A China vivenciou um crescimento acelerado na década de 80, mas de forma desordenada. Esse processo foi acompanhado de queda nas receitas fiscais, inflação elevada e pressões sociais e políticas. Em 1994, o governo chinês realizou reformas fiscais e monetárias. A reforma fiscal centralizou as receitas governamentais, equilibrando o orçamento de Pequim, enquanto esvaziou o orçamento dos governos locais. A reforma monetária tornou possível a conversibilidade do yuan pela primeira vez, o que abriu o caminho para os investimentos diretos estrangeiros, sendo posteriormente um grande facilitador do crescimento chinês via exportações observado nos 15 anos subsequentes, que se encerrou abruptamente com a crise de 2008. Como consequência, as exportações caíram em 2008 e 2009, com alguns setores nunca recuperando seu nível de exportação pré-crise. Nesse período, milhões de empregos foram perdidos em meio ao processo de offshoring desencadeado.

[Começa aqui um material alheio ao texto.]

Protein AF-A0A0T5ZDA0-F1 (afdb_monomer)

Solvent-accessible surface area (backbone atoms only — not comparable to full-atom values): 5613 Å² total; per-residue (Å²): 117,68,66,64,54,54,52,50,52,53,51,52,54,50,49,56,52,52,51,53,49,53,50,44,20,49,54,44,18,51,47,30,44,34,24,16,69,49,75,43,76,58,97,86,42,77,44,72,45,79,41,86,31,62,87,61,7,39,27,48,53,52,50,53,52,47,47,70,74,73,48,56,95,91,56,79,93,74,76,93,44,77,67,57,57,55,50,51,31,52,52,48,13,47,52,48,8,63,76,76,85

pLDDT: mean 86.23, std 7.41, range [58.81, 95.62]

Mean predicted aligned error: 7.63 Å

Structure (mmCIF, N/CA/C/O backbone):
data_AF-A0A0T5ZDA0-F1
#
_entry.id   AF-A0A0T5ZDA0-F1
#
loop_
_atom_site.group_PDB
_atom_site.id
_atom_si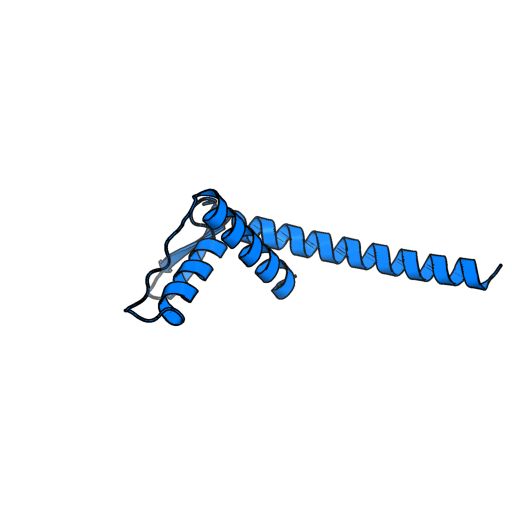te.type_symbol
_atom_site.label_atom_id
_atom_site.label_alt_id
_atom_site.label_comp_id
_atom_site.label_asym_id
_atom_site.label_entity_id
_atom_site.label_seq_id
_atom_site.pdbx_PDB_ins_code
_atom_site.Cartn_x
_atom_site.Cartn_y
_atom_site.Cartn_z
_atom_site.occupancy
_atom_site.B_iso_or_equiv
_atom_site.auth_seq_id
_atom_site.auth_comp_id
_atom_site.auth_asym_id
_atom_site.auth_atom_id
_atom_site.pdbx_PDB_model_num
ATOM 1 N N . MET A 1 1 ? 35.213 -2.033 -27.021 1.00 58.81 1 MET A N 1
ATOM 2 C CA . MET A 1 1 ? 33.953 -1.761 -27.756 1.00 58.81 1 MET A CA 1
ATOM 3 C C . MET A 1 1 ? 32.899 -2.848 -27.524 1.00 58.81 1 MET A C 1
ATOM 5 O O . MET A 1 1 ? 31.762 -2.478 -27.282 1.00 58.81 1 MET A O 1
ATOM 9 N N . SER A 1 2 ? 33.248 -4.146 -27.531 1.00 68.69 2 SER A N 1
ATOM 10 C CA . SER A 1 2 ? 32.294 -5.249 -27.271 1.00 68.69 2 SER A CA 1
ATOM 11 C C . SER A 1 2 ? 31.714 -5.253 -25.846 1.00 68.69 2 SER A C 1
ATOM 13 O O . SER A 1 2 ? 30.506 -5.346 -25.678 1.00 68.69 2 SER A O 1
ATOM 15 N N . GLU A 1 3 ? 32.552 -5.063 -24.822 1.00 71.44 3 GLU A N 1
ATOM 16 C CA . GLU A 1 3 ? 32.125 -5.170 -23.413 1.00 71.44 3 GLU A CA 1
ATOM 17 C C . GLU A 1 3 ? 31.134 -4.076 -22.985 1.00 71.44 3 GLU A C 1
ATOM 19 O O . GLU A 1 3 ? 30.179 -4.344 -22.265 1.00 71.44 3 GLU A O 1
ATOM 24 N N . ILE A 1 4 ? 31.299 -2.842 -23.476 1.00 77.69 4 ILE A N 1
ATOM 25 C CA . ILE A 1 4 ? 30.371 -1.737 -23.175 1.00 77.69 4 ILE A CA 1
ATOM 26 C C . ILE A 1 4 ? 28.988 -2.000 -23.784 1.00 77.69 4 ILE A C 1
ATOM 28 O O . ILE A 1 4 ? 27.971 -1.676 -23.174 1.00 77.69 4 ILE A O 1
ATOM 32 N N . HIS A 1 5 ? 28.942 -2.611 -24.971 1.00 76.94 5 HIS A N 1
ATOM 33 C CA . HIS A 1 5 ? 27.688 -2.967 -25.631 1.00 76.94 5 HIS A CA 1
ATOM 34 C C . HIS A 1 5 ? 26.967 -4.107 -24.897 1.00 76.94 5 HIS A C 1
ATOM 36 O O . HIS A 1 5 ? 25.747 -4.087 -24.750 1.00 76.94 5 HIS A O 1
ATOM 42 N N . GLU A 1 6 ? 27.725 -5.070 -24.377 1.00 79.56 6 GLU A N 1
ATOM 43 C CA . GLU A 1 6 ? 27.188 -6.178 -23.593 1.00 79.56 6 GLU A CA 1
ATOM 44 C C . GLU A 1 6 ? 26.652 -5.714 -22.229 1.00 79.56 6 GLU A C 1
ATOM 46 O O . GLU A 1 6 ? 25.543 -6.095 -21.851 1.00 79.56 6 GLU A O 1
ATOM 51 N N . ILE A 1 7 ? 27.360 -4.818 -21.531 1.00 85.81 7 ILE A N 1
ATOM 52 C CA . ILE A 1 7 ? 26.880 -4.200 -20.282 1.00 85.81 7 ILE A CA 1
ATOM 53 C C . ILE A 1 7 ? 25.605 -3.384 -20.530 1.00 85.81 7 ILE A C 1
ATOM 55 O O . ILE A 1 7 ? 24.645 -3.507 -19.770 1.00 85.81 7 ILE A O 1
ATOM 59 N N . ALA A 1 8 ? 25.560 -2.587 -21.603 1.00 84.75 8 ALA A N 1
ATOM 60 C CA . ALA A 1 8 ? 24.373 -1.807 -21.952 1.00 84.75 8 ALA A CA 1
ATOM 61 C C . ALA A 1 8 ? 23.146 -2.706 -22.174 1.00 84.75 8 ALA A C 1
ATOM 63 O O . ALA A 1 8 ? 22.078 -2.435 -21.630 1.00 84.75 8 ALA A O 1
ATOM 64 N N . LYS A 1 9 ? 23.321 -3.832 -22.876 1.00 88.50 9 LYS A N 1
ATOM 65 C CA . LYS A 1 9 ? 22.253 -4.814 -23.088 1.00 88.50 9 LYS A CA 1
ATOM 66 C C . LYS A 1 9 ? 21.736 -5.413 -21.773 1.00 88.50 9 LYS A C 1
ATOM 68 O O . LYS A 1 9 ? 20.526 -5.517 -21.584 1.00 88.50 9 LYS A O 1
ATOM 73 N N . HIS A 1 10 ? 22.629 -5.767 -20.848 1.00 88.75 10 HIS A N 1
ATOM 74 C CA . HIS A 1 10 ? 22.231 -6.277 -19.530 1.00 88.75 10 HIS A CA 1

Mesmo assim, a China conseguiu evitar a recessão em 2008/09. Tal feito foi alcançado através de um enorme pacote de estímulos que custou US$586 bilhões, aumentando gastos fiscais, investindo em grandes projetos de infraestrutura e oferecendo crédito direcionado a setores considerados fundamentais, como o imobiliário. Ao mesmo tempo em que ajudou a evitar a recessão, o pacote também ajudou a inflacionar o preço dos ativos, especialmente do setor imobiliário. De fato, em 2011, pelo menos 70% da receita dos governos locais era oriunda de renda imobiliária (na China, todo terreno urbano é de propriedade do governo chinês e os projetos imobiliários obtém uma permissão para explorar o terreno em troca do pagamento de uma licença). Além disso, há indícios de que 60% da riqueza das famílias estava atrelada ao setor imobiliário em 2011, o que é um valor excessivamente alto. Para efeito de comparação, no auge da bolha imobiliária americana, a proporção da riqueza das famílias atrelada ao setor imobiliário era de 30%.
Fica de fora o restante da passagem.